Once again the Calais authorities have intervened at the Kronstadt Hanger. Yesterday the hanger reopened after activists had repaired the damage inflicted by French riot police when they stormed the building on Sunday 7 February. After the doors were opened at 10am, between 30 and 50 migrants used the building, filling it up as LibeLille* put it "with conversations and music: Kurdish dances, a cinema area, with the projection of Albert Lamorisse's film The Red Balloon, and under a garden tent (see photo) a group sat around a heater. There was tea and coffee, English, French, German and Finnish No Border campaigners, and fifty migrants, mainly Kurds and Iranians."
At 6pm the migrants all left as agreed to go and attend the evening food distribution, leaving 5 activists behind in the shut hanger. The police then decided to pay an uninvited visit. Of course they didn't knock on the door and wait to be invited in, instead they forced their way in again and arrested those present and took them away for the usual ID checks at the local police station, whilst other searched the hanger yet again, confiscating who knows what this time?
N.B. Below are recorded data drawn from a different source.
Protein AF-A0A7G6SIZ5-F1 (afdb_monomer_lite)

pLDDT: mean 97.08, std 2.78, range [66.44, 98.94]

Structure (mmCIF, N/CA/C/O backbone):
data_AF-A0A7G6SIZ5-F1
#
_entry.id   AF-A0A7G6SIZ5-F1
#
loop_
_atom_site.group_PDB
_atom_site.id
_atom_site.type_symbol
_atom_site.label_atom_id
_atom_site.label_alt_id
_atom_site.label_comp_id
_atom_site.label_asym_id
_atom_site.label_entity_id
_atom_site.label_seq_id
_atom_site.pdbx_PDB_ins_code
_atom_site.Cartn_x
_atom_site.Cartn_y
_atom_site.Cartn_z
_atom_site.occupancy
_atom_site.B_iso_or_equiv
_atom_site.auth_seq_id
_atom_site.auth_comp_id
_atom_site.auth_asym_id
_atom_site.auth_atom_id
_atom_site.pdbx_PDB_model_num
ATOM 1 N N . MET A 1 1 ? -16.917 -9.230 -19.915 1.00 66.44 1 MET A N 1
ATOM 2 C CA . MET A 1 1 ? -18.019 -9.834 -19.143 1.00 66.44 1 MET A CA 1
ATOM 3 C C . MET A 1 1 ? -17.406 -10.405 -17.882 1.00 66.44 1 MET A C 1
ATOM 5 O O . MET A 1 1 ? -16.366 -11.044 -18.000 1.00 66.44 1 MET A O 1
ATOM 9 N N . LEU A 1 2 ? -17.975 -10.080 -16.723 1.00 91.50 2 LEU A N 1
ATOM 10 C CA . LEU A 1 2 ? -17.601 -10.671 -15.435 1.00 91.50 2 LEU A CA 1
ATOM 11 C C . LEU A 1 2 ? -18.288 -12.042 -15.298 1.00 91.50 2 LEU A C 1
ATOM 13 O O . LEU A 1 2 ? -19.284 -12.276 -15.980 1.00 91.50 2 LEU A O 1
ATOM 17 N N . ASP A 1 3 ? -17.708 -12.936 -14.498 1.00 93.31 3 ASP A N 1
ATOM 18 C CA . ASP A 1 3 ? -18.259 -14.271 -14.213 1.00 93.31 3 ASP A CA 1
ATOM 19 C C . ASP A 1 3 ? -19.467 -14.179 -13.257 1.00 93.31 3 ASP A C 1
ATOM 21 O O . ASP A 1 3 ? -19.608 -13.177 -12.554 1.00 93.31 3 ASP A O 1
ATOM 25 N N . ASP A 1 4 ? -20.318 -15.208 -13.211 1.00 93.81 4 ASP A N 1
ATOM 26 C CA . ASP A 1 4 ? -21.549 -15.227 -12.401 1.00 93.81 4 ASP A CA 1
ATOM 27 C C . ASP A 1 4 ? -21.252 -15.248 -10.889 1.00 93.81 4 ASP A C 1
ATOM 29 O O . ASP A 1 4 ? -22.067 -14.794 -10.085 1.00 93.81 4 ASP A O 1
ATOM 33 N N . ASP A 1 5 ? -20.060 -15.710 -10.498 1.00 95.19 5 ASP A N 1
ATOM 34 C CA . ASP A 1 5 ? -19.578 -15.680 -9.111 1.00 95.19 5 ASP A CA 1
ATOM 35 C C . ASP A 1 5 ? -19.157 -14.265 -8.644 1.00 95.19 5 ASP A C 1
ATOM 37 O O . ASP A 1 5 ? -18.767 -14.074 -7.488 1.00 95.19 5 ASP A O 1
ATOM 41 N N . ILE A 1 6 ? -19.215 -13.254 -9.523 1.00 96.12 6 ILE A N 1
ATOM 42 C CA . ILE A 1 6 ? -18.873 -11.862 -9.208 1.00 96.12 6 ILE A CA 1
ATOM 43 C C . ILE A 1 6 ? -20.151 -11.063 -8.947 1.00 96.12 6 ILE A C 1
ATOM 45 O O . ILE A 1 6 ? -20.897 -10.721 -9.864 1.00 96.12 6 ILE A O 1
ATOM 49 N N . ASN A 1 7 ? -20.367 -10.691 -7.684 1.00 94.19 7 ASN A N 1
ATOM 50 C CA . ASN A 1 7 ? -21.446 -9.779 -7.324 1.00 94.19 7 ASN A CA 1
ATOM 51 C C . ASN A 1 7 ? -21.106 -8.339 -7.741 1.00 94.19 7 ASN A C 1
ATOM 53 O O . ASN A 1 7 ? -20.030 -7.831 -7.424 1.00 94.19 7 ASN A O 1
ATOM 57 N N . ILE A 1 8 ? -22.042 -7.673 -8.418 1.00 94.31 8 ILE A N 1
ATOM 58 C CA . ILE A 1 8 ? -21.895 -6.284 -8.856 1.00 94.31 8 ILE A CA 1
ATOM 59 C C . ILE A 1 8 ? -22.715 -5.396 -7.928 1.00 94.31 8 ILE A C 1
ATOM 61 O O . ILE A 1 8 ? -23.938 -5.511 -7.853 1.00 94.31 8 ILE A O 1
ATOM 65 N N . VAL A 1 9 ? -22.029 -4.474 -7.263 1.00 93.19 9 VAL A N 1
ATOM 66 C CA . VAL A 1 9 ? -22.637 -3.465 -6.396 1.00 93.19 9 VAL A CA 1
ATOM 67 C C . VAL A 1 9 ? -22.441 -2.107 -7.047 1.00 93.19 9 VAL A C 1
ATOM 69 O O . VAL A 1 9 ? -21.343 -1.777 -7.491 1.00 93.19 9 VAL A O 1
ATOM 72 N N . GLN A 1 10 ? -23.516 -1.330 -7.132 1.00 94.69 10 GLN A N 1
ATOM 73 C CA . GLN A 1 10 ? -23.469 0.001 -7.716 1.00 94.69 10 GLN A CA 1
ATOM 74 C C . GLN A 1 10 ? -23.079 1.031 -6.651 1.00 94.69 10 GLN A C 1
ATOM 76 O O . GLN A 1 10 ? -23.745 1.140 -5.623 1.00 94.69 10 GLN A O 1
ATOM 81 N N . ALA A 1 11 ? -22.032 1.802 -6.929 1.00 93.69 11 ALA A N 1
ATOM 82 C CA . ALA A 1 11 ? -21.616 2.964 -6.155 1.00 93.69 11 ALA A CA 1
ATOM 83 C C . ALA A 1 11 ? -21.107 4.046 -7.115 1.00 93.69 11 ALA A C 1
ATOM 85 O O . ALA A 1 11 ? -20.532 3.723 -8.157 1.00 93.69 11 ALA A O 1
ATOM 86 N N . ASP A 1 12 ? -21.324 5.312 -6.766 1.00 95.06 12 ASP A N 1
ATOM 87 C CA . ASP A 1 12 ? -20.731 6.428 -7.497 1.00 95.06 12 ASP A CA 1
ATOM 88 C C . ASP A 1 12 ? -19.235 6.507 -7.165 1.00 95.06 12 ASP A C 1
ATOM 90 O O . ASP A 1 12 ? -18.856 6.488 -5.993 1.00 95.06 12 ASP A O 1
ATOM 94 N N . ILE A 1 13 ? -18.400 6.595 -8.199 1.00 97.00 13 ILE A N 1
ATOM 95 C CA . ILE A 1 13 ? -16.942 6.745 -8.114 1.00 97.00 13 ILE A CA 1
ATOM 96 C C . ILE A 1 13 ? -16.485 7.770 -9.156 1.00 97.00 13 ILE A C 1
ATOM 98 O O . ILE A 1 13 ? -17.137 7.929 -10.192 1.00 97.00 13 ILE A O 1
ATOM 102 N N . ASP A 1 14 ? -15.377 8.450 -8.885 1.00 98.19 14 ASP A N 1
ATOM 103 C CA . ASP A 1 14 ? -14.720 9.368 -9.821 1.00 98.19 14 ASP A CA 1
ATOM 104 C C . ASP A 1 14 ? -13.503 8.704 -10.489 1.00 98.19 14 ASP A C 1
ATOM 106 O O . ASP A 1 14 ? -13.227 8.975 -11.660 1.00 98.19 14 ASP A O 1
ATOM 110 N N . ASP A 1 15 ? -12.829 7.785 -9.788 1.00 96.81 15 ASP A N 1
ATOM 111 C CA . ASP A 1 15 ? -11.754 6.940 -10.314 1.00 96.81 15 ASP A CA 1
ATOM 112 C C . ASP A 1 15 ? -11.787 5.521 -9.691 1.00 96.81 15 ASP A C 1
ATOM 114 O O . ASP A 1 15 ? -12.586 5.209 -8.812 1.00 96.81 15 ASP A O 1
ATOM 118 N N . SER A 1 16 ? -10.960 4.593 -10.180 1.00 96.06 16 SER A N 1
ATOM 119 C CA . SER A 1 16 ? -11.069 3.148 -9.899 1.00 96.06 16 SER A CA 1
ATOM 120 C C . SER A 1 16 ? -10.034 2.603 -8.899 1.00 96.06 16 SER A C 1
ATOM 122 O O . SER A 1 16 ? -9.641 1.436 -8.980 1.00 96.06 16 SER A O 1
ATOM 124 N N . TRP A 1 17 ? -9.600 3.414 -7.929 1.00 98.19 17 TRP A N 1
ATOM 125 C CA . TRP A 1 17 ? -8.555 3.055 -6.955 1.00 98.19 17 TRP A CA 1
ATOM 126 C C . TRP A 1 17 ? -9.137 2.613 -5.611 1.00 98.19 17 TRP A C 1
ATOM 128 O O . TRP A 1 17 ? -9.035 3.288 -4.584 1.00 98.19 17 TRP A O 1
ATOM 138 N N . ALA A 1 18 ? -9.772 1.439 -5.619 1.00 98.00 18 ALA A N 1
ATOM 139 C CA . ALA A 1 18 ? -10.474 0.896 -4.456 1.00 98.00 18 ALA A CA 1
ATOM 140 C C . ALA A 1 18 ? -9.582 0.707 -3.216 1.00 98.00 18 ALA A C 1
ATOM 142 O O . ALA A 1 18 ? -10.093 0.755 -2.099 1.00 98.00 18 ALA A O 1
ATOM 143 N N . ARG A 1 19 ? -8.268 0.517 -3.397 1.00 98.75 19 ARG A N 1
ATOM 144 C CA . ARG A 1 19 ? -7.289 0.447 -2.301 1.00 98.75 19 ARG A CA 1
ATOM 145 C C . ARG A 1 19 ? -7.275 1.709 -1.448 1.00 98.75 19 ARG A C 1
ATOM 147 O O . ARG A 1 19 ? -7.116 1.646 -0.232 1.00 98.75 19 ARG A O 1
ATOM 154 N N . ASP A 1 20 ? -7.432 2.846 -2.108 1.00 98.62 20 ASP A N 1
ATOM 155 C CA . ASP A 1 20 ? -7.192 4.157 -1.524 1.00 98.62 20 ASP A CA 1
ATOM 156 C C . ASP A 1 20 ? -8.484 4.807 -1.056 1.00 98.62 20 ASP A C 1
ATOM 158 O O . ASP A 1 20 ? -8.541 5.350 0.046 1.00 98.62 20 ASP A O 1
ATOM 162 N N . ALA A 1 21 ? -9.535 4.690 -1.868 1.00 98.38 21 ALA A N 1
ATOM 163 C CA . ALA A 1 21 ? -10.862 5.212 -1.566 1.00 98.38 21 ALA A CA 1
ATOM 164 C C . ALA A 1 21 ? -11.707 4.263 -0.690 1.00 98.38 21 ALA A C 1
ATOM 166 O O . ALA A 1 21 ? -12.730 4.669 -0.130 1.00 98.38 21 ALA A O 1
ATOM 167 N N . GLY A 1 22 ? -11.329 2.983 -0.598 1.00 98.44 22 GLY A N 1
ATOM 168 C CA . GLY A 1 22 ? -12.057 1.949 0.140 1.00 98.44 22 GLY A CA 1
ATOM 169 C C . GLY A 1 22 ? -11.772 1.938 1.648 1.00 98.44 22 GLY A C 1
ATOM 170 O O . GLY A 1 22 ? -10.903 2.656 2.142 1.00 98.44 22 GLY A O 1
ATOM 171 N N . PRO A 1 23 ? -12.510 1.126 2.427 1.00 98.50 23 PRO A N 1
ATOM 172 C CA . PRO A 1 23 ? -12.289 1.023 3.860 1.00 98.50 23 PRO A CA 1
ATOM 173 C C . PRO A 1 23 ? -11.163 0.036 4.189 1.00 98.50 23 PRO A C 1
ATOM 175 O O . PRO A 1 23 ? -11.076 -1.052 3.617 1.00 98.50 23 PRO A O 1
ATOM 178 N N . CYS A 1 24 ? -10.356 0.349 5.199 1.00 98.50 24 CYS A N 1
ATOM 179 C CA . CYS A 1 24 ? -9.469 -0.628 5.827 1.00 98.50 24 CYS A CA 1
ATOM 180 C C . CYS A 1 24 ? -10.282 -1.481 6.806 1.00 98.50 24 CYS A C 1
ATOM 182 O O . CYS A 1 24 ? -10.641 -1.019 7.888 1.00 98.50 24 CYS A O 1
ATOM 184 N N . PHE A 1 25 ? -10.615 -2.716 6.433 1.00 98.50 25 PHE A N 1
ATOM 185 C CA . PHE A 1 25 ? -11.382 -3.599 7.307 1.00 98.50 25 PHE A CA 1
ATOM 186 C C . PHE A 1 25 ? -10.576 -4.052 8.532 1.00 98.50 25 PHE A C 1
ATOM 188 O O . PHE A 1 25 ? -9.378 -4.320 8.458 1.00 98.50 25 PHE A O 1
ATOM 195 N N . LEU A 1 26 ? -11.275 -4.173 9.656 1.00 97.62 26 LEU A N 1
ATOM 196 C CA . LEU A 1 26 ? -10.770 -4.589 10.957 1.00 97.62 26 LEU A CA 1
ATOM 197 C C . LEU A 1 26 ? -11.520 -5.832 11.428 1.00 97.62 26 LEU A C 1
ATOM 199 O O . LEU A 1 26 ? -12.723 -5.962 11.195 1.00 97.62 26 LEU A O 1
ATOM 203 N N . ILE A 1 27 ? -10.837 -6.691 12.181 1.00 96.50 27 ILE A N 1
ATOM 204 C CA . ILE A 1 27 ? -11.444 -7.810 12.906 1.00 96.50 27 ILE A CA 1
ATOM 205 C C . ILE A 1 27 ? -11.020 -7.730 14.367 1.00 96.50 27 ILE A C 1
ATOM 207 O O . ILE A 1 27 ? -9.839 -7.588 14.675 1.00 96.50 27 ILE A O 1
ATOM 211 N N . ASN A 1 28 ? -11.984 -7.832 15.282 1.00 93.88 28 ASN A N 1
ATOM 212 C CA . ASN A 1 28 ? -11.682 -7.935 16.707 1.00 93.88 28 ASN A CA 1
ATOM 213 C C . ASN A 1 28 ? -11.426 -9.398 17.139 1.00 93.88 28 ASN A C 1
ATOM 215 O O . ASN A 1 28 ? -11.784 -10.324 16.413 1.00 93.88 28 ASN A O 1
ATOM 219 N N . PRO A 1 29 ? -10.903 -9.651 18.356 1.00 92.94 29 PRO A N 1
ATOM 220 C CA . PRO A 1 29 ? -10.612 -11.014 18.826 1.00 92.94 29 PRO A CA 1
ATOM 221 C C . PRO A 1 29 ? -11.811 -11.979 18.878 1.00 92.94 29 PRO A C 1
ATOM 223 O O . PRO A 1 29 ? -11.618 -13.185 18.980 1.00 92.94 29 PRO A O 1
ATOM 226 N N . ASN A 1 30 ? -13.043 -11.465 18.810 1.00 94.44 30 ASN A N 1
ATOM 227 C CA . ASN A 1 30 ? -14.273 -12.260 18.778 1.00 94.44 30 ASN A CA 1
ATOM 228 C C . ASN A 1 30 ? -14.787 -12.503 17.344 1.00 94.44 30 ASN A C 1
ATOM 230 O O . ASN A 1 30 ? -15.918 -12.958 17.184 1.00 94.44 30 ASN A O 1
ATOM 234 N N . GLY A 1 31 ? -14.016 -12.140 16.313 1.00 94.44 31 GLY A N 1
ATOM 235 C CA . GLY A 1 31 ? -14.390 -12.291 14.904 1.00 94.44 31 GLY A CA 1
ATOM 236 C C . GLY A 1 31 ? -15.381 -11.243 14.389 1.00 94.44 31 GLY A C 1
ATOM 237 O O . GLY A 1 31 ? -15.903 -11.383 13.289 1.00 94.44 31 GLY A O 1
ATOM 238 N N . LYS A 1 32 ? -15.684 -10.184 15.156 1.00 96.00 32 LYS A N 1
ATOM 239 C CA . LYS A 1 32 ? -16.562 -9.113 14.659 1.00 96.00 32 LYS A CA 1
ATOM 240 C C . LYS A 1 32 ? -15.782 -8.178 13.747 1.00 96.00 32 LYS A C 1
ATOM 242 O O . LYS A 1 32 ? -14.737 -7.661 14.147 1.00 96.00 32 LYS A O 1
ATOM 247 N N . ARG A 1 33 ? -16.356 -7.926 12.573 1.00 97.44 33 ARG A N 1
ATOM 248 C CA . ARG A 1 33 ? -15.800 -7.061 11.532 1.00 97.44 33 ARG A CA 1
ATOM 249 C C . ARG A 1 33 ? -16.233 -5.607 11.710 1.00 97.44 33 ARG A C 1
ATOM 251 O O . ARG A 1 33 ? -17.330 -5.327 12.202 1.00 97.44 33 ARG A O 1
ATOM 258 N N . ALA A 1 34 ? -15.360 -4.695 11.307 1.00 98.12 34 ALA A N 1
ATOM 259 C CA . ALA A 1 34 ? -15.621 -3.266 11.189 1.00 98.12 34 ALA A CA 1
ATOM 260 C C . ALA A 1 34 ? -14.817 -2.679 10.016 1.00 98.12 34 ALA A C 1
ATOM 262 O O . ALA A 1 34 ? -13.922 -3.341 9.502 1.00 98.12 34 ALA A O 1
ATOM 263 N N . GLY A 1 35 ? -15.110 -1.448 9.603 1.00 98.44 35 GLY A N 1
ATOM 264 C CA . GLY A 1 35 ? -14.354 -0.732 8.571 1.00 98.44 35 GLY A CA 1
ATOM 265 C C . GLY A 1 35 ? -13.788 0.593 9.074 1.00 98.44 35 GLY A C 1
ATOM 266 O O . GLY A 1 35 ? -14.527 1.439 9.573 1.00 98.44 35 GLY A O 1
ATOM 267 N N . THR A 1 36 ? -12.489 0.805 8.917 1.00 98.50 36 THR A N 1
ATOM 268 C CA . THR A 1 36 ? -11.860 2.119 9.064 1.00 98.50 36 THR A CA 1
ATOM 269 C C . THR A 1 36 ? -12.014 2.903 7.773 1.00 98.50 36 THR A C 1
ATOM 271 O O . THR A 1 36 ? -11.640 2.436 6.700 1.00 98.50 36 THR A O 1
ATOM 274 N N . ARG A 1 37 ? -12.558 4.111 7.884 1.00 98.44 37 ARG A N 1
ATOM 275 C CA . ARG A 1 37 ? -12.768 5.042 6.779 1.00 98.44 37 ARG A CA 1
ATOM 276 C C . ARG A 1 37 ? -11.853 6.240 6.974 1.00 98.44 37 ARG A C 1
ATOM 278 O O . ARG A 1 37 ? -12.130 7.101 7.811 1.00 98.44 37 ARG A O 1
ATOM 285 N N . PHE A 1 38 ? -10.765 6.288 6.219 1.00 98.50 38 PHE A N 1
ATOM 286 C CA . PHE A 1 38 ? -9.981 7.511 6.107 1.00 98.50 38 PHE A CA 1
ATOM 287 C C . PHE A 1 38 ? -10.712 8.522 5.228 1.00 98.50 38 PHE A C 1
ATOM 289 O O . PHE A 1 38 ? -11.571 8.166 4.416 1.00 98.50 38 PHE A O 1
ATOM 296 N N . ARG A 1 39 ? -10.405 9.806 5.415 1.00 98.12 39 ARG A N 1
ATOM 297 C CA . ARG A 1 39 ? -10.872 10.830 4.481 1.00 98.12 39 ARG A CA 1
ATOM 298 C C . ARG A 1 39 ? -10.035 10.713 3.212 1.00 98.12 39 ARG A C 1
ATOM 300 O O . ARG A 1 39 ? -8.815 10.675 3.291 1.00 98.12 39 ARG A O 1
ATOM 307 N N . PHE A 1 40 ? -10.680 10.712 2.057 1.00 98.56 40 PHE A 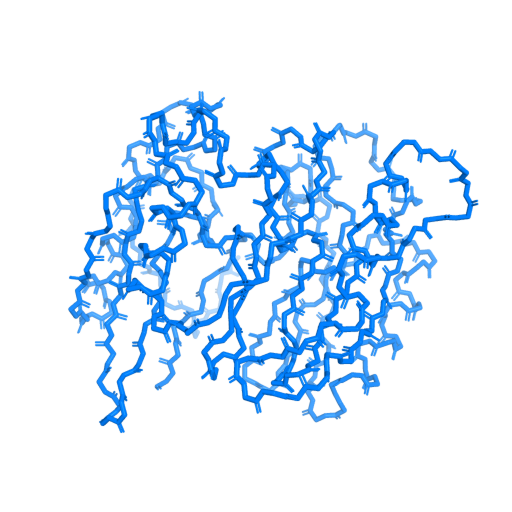N 1
ATOM 308 C CA . PHE A 1 40 ? -9.989 10.698 0.772 1.00 98.56 40 PHE A CA 1
ATOM 309 C C . PHE A 1 40 ? -10.054 12.082 0.119 1.00 98.56 40 PHE A C 1
ATOM 311 O O . PHE A 1 40 ? -11.086 12.759 0.189 1.00 98.56 40 PHE A O 1
ATOM 318 N N . ASN A 1 41 ? -8.951 12.518 -0.494 1.00 98.38 41 ASN A N 1
ATOM 319 C CA . ASN A 1 41 ? -8.864 13.803 -1.193 1.00 98.38 41 ASN A CA 1
ATOM 320 C C . ASN A 1 41 ? 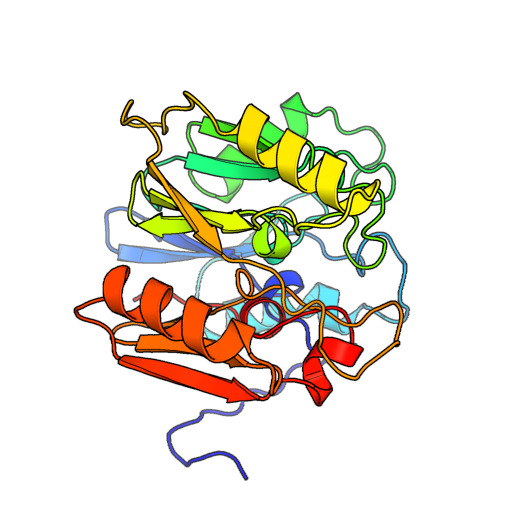-8.179 13.714 -2.567 1.00 98.38 41 ASN A C 1
ATOM 322 O O . ASN A 1 41 ? -7.645 14.721 -3.026 1.00 98.38 41 ASN A O 1
ATOM 326 N N . ALA A 1 42 ? -8.162 12.533 -3.195 1.00 98.44 42 ALA A N 1
ATOM 327 C CA . ALA A 1 42 ? -7.458 12.292 -4.457 1.00 98.44 42 ALA A CA 1
ATOM 328 C C . ALA A 1 42 ? -5.969 12.676 -4.398 1.00 98.44 42 ALA A C 1
ATOM 330 O O . ALA A 1 42 ? -5.501 13.552 -5.132 1.00 98.44 42 ALA A O 1
ATOM 331 N N . TRP A 1 43 ? -5.251 12.028 -3.474 1.00 98.38 43 TRP A N 1
ATOM 332 C CA . TRP A 1 43 ? -3.802 12.139 -3.261 1.00 98.38 43 TRP A CA 1
ATOM 333 C C . TRP A 1 43 ? -3.295 13.586 -3.193 1.00 98.38 43 TRP A C 1
ATOM 335 O O . TRP A 1 43 ? -2.353 13.981 -3.880 1.00 98.38 43 TRP A O 1
ATOM 345 N N . GLY A 1 44 ? -3.938 14.404 -2.357 1.00 97.88 44 GLY A N 1
ATOM 346 C CA . GLY A 1 44 ? -3.565 15.807 -2.175 1.00 97.88 44 GLY A CA 1
ATOM 347 C C . GLY A 1 44 ? -4.279 16.792 -3.098 1.00 97.88 44 GLY A C 1
ATOM 348 O O . GLY A 1 44 ? -3.761 17.883 -3.330 1.00 97.88 44 GLY A O 1
ATOM 349 N N . GLY A 1 45 ? -5.456 16.435 -3.618 1.00 97.62 45 GLY A N 1
ATOM 350 C CA . GLY A 1 45 ? -6.230 17.276 -4.533 1.00 97.62 45 GLY A CA 1
ATOM 351 C C . GLY A 1 45 ? -5.658 17.304 -5.949 1.00 97.62 45 GLY A C 1
ATOM 352 O O . GLY A 1 45 ? -5.814 18.300 -6.652 1.00 97.62 45 GLY A O 1
ATOM 353 N N . LYS A 1 46 ? -4.966 16.236 -6.365 1.00 97.00 46 LYS A N 1
ATOM 354 C CA . LYS A 1 46 ? -4.388 16.124 -7.715 1.00 97.00 46 LYS A CA 1
ATOM 355 C C . LYS A 1 46 ? -5.455 15.888 -8.784 1.00 97.00 46 LYS A C 1
ATOM 357 O O . LYS A 1 46 ? -5.243 16.243 -9.942 1.00 97.00 46 LYS A O 1
ATOM 362 N N . TYR A 1 47 ? -6.609 15.344 -8.393 1.00 97.69 47 TYR A N 1
ATOM 363 C CA . TYR A 1 47 ? -7.716 15.031 -9.294 1.00 97.69 47 TYR A CA 1
ATOM 364 C C . TYR A 1 47 ? -9.043 15.598 -8.797 1.00 97.69 47 TYR A C 1
ATOM 366 O O . TYR A 1 47 ? -9.291 15.699 -7.595 1.00 97.69 47 TYR A O 1
ATOM 374 N N . HIS A 1 48 ? -9.895 15.972 -9.753 1.00 96.81 48 HIS A N 1
ATOM 375 C CA . HIS A 1 48 ? -11.231 16.505 -9.515 1.00 96.81 48 HIS A CA 1
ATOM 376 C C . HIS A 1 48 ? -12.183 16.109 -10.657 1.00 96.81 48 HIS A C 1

Apparently they will be allowed back in one by one to retrieve their personal belongings.
No official documents, such as a search warrant or arrest warrants, were again shown and we are again left to wonder on what legal basic they are closing the hanger down this time. Of course, we all understand what the violence and aggression on behalf of the authorities is all for. After all No Borders activists in Calais have witnessed it being meted out to the migrants for what is now two decades. It is a war of attrition. Brutalise them enough and they just might go away. Except that the migrants are there largely out of necessity and we No Borders activists are there out of principal, unlike the mercenaries in CRS uniforms and the self-serving politicians and bureaucrats.